= EXERCISE AIM =
Reproduce the entries below exactly, but only from the line containing "ATOM 171 C C" to the line containing "ATOM 186 C C", inclusive.

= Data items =
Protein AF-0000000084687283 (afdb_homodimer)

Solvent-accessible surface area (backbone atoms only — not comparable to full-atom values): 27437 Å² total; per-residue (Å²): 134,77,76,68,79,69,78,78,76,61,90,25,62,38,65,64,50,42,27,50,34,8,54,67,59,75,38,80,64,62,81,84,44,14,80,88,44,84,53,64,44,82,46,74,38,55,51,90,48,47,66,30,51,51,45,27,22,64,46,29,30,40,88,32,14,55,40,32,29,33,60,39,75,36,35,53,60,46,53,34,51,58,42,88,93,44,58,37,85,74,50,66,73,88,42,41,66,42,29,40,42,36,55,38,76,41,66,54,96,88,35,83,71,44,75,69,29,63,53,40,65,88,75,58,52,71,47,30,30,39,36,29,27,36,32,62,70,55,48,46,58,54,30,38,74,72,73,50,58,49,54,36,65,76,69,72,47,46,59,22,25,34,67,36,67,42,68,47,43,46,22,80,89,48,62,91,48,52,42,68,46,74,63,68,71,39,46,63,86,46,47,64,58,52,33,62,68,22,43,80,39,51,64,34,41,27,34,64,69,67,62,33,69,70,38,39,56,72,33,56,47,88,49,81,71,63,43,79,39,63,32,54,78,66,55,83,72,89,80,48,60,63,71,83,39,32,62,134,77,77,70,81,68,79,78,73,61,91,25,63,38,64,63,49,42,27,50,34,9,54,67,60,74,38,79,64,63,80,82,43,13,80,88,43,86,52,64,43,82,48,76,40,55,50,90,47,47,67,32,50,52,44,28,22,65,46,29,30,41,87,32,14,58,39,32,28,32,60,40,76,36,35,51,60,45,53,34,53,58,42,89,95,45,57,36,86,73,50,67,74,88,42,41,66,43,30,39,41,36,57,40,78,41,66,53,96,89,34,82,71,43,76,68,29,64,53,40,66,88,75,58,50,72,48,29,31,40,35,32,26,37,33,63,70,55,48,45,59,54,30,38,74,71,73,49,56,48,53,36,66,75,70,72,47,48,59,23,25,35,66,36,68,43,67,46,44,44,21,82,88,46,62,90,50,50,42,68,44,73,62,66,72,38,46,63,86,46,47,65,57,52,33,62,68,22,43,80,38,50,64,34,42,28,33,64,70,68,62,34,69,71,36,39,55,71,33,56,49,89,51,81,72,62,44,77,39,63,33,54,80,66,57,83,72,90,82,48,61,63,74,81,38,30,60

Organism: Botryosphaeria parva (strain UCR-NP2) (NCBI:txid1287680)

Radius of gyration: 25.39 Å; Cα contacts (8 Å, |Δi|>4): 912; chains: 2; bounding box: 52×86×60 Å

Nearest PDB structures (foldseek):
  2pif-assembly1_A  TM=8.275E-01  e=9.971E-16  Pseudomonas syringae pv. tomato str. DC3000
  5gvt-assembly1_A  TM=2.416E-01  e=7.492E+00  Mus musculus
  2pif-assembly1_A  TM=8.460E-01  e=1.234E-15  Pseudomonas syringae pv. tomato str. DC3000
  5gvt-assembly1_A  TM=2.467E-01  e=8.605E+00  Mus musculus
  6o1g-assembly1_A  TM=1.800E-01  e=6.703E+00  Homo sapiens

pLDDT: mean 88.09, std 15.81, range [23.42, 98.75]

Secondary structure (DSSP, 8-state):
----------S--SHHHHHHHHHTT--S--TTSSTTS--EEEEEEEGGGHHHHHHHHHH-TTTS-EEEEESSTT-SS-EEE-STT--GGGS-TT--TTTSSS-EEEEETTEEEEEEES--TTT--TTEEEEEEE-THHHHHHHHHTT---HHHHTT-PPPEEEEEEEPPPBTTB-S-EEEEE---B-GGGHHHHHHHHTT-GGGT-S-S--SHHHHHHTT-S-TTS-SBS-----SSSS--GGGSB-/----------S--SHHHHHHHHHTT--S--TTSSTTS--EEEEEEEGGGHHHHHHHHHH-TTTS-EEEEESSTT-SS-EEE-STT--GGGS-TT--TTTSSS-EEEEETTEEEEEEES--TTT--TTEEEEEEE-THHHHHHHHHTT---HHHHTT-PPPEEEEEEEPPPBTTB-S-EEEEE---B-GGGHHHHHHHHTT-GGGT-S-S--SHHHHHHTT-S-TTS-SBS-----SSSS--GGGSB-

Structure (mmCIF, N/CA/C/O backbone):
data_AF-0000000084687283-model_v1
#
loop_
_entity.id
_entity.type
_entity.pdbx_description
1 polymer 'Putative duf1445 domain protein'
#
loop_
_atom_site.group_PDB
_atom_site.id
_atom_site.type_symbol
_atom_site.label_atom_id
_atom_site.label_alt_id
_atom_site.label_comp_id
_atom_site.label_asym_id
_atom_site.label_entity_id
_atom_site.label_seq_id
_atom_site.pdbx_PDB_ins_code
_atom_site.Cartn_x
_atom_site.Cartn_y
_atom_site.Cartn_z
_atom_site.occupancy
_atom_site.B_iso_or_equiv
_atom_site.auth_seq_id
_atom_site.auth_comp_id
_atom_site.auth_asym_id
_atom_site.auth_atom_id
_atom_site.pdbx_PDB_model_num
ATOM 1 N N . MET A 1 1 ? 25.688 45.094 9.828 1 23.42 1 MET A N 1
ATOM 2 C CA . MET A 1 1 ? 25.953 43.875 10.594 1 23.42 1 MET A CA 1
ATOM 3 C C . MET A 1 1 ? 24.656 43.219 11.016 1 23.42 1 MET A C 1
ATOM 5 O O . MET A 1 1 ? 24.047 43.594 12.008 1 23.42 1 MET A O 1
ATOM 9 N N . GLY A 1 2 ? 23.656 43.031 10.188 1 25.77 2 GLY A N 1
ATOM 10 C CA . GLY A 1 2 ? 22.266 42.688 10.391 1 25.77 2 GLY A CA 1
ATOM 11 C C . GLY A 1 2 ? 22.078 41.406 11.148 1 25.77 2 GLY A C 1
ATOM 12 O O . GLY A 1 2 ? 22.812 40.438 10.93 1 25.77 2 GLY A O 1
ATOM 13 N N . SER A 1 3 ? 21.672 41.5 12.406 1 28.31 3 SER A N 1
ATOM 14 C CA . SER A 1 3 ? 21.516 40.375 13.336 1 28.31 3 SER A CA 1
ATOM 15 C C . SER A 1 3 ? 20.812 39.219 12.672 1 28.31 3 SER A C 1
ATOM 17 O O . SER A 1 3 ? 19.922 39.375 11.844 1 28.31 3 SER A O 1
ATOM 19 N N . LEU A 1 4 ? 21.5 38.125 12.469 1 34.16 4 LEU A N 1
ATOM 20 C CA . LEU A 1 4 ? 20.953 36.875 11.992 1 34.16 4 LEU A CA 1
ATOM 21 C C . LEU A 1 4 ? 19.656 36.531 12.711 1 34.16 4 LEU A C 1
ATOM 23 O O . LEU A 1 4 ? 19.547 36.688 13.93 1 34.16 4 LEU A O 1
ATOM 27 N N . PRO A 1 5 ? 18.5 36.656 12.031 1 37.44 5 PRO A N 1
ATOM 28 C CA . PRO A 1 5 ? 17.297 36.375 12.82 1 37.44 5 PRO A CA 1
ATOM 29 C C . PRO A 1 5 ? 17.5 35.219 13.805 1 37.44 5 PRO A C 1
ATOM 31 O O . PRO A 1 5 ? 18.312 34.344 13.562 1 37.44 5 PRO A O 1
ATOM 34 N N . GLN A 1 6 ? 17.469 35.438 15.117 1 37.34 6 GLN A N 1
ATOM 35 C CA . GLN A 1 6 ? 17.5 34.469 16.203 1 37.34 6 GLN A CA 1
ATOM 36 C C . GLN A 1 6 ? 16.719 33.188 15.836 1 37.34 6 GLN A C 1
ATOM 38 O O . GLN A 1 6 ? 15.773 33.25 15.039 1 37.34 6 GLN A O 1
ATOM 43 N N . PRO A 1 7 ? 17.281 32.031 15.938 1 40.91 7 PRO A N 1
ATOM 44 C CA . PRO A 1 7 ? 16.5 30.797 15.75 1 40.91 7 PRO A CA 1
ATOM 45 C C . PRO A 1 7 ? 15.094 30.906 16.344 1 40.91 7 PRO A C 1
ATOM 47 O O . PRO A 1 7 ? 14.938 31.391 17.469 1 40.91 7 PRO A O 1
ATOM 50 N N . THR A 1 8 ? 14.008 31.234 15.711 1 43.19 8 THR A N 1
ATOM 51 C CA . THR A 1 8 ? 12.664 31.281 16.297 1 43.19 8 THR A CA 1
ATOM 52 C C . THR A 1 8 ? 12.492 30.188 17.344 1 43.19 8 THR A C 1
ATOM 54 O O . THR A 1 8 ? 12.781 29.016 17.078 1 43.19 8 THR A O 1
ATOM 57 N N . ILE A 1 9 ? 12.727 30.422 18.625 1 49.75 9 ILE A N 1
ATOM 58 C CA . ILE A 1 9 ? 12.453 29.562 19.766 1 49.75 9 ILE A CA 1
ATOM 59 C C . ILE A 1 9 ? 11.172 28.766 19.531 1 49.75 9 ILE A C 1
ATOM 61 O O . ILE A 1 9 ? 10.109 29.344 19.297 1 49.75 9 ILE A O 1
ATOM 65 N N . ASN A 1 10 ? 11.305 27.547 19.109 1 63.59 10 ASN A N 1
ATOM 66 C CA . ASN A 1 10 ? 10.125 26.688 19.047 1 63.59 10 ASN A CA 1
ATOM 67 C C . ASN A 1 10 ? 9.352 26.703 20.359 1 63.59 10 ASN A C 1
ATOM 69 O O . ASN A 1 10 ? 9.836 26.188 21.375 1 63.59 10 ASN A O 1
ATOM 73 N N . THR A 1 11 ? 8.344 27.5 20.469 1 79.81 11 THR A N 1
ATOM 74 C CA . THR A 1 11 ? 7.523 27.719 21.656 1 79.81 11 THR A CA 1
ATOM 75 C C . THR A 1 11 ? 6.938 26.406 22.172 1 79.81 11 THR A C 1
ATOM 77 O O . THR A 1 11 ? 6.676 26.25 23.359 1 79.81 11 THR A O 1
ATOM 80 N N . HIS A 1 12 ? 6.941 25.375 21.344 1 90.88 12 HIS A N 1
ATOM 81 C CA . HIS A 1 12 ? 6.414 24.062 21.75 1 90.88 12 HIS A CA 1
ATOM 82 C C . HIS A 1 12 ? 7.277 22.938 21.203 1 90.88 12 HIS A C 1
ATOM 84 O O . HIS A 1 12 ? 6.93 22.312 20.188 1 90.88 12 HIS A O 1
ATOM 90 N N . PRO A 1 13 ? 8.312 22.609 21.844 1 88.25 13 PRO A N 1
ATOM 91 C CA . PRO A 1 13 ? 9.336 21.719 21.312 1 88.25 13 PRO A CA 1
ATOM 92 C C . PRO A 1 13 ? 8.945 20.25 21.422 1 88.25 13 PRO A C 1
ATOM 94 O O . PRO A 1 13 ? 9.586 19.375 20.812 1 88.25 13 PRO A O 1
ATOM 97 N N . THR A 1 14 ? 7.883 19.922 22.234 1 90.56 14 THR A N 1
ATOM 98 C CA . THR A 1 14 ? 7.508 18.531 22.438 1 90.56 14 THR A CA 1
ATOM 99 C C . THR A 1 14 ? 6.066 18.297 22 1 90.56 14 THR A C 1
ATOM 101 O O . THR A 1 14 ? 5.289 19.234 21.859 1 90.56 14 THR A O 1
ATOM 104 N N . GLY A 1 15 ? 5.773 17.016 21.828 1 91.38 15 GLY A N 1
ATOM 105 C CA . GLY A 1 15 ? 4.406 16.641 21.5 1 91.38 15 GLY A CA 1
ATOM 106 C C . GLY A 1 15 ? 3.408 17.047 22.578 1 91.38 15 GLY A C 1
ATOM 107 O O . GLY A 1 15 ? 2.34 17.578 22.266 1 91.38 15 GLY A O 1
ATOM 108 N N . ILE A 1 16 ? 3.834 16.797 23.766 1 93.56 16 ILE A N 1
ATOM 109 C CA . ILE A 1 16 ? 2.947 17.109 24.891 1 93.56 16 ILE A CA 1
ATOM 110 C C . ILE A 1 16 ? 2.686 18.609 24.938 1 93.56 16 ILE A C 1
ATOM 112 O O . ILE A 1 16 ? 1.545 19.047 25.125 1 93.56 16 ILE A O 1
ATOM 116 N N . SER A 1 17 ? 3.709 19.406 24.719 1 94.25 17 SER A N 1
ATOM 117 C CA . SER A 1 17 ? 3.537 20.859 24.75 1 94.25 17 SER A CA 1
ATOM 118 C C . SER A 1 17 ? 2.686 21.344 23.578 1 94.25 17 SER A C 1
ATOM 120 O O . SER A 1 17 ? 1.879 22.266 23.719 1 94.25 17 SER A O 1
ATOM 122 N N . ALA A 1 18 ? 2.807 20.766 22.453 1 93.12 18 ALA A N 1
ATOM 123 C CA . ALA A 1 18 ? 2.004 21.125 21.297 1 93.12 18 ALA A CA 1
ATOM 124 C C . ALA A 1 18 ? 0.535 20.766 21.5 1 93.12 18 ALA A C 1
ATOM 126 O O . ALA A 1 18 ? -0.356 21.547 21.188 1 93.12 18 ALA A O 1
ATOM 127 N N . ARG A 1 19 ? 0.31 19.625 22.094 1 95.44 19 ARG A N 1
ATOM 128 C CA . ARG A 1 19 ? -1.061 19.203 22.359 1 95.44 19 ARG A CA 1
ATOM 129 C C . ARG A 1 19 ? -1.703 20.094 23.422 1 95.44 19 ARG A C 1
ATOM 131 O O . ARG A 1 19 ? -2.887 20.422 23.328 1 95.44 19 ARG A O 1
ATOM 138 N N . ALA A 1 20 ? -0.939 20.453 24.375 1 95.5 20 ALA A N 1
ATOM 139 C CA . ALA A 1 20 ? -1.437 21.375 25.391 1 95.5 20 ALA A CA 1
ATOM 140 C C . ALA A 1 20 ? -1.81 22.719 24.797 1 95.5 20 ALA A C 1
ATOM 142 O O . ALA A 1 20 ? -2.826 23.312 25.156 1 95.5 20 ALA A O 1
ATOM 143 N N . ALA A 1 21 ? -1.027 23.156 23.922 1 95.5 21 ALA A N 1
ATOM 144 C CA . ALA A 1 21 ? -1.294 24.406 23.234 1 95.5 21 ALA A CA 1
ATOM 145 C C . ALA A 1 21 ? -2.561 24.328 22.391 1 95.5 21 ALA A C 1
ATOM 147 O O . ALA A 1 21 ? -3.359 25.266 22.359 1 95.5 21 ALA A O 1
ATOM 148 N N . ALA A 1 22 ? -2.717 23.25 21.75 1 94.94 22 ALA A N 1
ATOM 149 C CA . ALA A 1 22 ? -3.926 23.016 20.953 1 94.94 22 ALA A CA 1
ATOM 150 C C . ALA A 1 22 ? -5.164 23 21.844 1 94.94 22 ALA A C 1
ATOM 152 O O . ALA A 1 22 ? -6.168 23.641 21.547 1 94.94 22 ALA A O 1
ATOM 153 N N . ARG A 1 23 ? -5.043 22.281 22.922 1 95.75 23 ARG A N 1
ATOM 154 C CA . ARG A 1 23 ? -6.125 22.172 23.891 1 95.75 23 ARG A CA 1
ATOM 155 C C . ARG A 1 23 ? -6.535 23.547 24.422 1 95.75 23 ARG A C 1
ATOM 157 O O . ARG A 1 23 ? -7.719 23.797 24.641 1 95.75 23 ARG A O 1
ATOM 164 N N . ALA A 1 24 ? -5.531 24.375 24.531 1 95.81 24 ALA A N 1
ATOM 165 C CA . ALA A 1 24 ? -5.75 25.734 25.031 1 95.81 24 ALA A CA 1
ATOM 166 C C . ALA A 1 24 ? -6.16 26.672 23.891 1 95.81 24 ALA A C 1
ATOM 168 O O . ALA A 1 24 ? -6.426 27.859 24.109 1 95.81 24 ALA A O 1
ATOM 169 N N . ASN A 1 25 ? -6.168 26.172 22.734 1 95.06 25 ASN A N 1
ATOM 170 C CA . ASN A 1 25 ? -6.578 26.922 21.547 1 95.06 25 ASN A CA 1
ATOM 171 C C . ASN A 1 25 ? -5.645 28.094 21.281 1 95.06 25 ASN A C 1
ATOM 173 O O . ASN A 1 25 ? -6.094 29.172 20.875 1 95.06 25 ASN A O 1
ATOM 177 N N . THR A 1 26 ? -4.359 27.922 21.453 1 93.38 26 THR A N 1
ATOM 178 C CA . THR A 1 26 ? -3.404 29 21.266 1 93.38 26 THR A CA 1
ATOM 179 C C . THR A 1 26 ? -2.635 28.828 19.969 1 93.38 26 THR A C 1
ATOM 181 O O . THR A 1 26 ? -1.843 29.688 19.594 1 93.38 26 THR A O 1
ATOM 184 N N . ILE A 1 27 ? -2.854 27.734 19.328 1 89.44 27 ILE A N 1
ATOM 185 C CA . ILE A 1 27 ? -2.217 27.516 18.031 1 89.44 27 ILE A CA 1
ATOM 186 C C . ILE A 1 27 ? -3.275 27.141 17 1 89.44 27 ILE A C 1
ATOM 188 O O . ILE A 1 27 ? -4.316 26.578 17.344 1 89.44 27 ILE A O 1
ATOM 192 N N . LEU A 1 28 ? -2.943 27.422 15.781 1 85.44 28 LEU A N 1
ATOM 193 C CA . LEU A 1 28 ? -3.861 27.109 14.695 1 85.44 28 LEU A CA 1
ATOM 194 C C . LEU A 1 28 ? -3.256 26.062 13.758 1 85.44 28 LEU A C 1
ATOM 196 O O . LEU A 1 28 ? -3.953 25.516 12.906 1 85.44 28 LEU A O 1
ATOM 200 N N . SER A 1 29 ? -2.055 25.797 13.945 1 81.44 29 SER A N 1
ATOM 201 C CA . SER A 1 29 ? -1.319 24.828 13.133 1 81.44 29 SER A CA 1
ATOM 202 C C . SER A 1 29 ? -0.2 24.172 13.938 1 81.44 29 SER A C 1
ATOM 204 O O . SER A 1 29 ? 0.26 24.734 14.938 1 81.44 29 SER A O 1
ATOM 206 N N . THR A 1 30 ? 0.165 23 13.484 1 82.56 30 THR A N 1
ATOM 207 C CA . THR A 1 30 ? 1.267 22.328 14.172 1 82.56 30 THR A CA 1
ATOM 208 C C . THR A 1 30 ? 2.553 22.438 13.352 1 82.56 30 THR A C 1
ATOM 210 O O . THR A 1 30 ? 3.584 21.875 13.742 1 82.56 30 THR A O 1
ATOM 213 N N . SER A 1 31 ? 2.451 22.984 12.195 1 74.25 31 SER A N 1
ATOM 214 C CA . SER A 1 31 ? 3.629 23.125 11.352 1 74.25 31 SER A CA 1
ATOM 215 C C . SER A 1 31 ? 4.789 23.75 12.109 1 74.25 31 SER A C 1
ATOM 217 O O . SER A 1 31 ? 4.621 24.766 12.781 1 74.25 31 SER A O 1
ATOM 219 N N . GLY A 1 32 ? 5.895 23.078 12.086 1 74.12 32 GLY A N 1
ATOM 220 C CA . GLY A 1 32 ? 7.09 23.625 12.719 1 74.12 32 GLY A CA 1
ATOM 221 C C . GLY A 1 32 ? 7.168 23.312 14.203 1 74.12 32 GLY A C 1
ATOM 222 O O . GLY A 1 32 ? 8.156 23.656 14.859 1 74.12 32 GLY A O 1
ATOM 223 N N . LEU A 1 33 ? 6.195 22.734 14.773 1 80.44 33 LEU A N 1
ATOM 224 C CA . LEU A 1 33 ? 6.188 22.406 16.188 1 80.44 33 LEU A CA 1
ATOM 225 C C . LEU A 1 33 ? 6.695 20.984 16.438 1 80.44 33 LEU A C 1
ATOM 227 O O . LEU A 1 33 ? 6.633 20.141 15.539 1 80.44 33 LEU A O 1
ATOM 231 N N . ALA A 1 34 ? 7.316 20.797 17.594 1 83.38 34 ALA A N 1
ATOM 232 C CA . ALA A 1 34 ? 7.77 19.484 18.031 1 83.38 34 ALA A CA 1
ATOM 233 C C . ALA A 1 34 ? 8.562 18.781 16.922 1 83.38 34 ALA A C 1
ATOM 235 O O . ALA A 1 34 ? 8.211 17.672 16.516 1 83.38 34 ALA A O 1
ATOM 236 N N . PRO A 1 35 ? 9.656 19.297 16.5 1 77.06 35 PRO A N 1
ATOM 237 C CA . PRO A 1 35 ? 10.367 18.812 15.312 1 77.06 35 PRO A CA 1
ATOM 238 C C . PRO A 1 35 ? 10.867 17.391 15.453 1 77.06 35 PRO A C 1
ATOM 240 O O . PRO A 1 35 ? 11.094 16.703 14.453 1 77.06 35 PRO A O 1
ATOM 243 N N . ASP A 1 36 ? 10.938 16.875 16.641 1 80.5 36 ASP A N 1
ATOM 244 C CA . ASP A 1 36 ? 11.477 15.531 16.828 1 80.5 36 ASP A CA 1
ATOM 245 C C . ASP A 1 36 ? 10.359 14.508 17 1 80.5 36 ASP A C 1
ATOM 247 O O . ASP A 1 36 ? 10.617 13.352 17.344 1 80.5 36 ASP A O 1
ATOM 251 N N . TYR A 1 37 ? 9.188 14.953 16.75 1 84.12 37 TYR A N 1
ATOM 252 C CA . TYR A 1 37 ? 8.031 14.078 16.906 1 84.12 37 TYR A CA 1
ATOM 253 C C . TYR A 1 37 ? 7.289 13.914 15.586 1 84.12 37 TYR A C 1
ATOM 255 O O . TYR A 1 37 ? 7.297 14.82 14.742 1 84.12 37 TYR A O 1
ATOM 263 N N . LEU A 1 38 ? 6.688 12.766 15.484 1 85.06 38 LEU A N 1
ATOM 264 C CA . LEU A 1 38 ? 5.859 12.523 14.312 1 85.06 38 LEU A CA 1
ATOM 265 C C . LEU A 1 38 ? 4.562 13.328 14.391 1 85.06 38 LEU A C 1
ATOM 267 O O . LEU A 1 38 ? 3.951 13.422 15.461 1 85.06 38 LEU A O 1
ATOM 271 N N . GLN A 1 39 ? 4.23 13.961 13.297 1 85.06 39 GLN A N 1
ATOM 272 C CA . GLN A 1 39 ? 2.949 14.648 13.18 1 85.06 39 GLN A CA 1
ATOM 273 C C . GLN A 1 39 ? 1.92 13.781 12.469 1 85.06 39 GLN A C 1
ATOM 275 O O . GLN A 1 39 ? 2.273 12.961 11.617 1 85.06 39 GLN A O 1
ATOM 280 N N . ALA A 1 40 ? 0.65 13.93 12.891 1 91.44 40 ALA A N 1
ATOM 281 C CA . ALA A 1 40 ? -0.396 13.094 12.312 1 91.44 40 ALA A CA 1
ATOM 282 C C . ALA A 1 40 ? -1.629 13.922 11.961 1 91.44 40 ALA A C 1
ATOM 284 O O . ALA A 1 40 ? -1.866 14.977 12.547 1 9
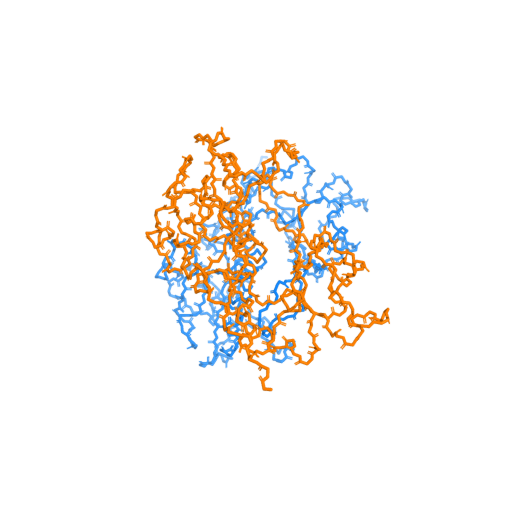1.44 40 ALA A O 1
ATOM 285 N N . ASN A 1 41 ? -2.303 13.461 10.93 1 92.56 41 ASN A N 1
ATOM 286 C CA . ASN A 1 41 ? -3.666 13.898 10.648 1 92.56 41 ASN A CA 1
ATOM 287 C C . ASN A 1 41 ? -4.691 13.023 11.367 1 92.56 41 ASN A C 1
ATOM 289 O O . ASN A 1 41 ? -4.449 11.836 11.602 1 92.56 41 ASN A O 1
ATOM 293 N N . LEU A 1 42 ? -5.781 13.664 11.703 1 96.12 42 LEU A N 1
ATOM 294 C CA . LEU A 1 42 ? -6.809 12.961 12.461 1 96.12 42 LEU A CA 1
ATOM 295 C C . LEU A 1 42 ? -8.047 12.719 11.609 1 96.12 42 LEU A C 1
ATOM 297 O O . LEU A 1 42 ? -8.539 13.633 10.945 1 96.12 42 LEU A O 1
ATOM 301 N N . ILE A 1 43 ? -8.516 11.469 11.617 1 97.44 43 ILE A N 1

= WRITTEN SOLUTION =
ATOM 171 C C . ASN A 1 25 ? -5.645 28.094 21.281 1 95.06 25 ASN A C 1
ATOM 173 O O . ASN A 1 25 ? -6.094 29.172 20.875 1 95.06 25 ASN A O 1
ATOM 177 N N . THR A 1 26 ? -4.359 27.922 21.453 1 93.38 26 THR A N 1
ATOM 178 C CA . THR A 1 26 ? -3.404 29 21.266 1 93.38 26 THR A CA 1
ATOM 179 C C . THR A 1 26 ? -2.635 28.828 19.969 1 93.38 26 THR A C 1
ATOM 181 O O . THR A 1 26 ? -1.843 29.688 19.594 1 93.38 26 THR A O 1
ATOM 184 N N . ILE A 1 27 ? -2.854 27.734 19.328 1 89.44 27 ILE A N 1
ATOM 185 C CA . ILE A 1 27 ? -2.217 27.516 18.031 1 89.44 27 ILE A CA 1
ATOM 186 C C . ILE A 1 27 ? -3.275 27.141 17 1 89.44 27 ILE A C 1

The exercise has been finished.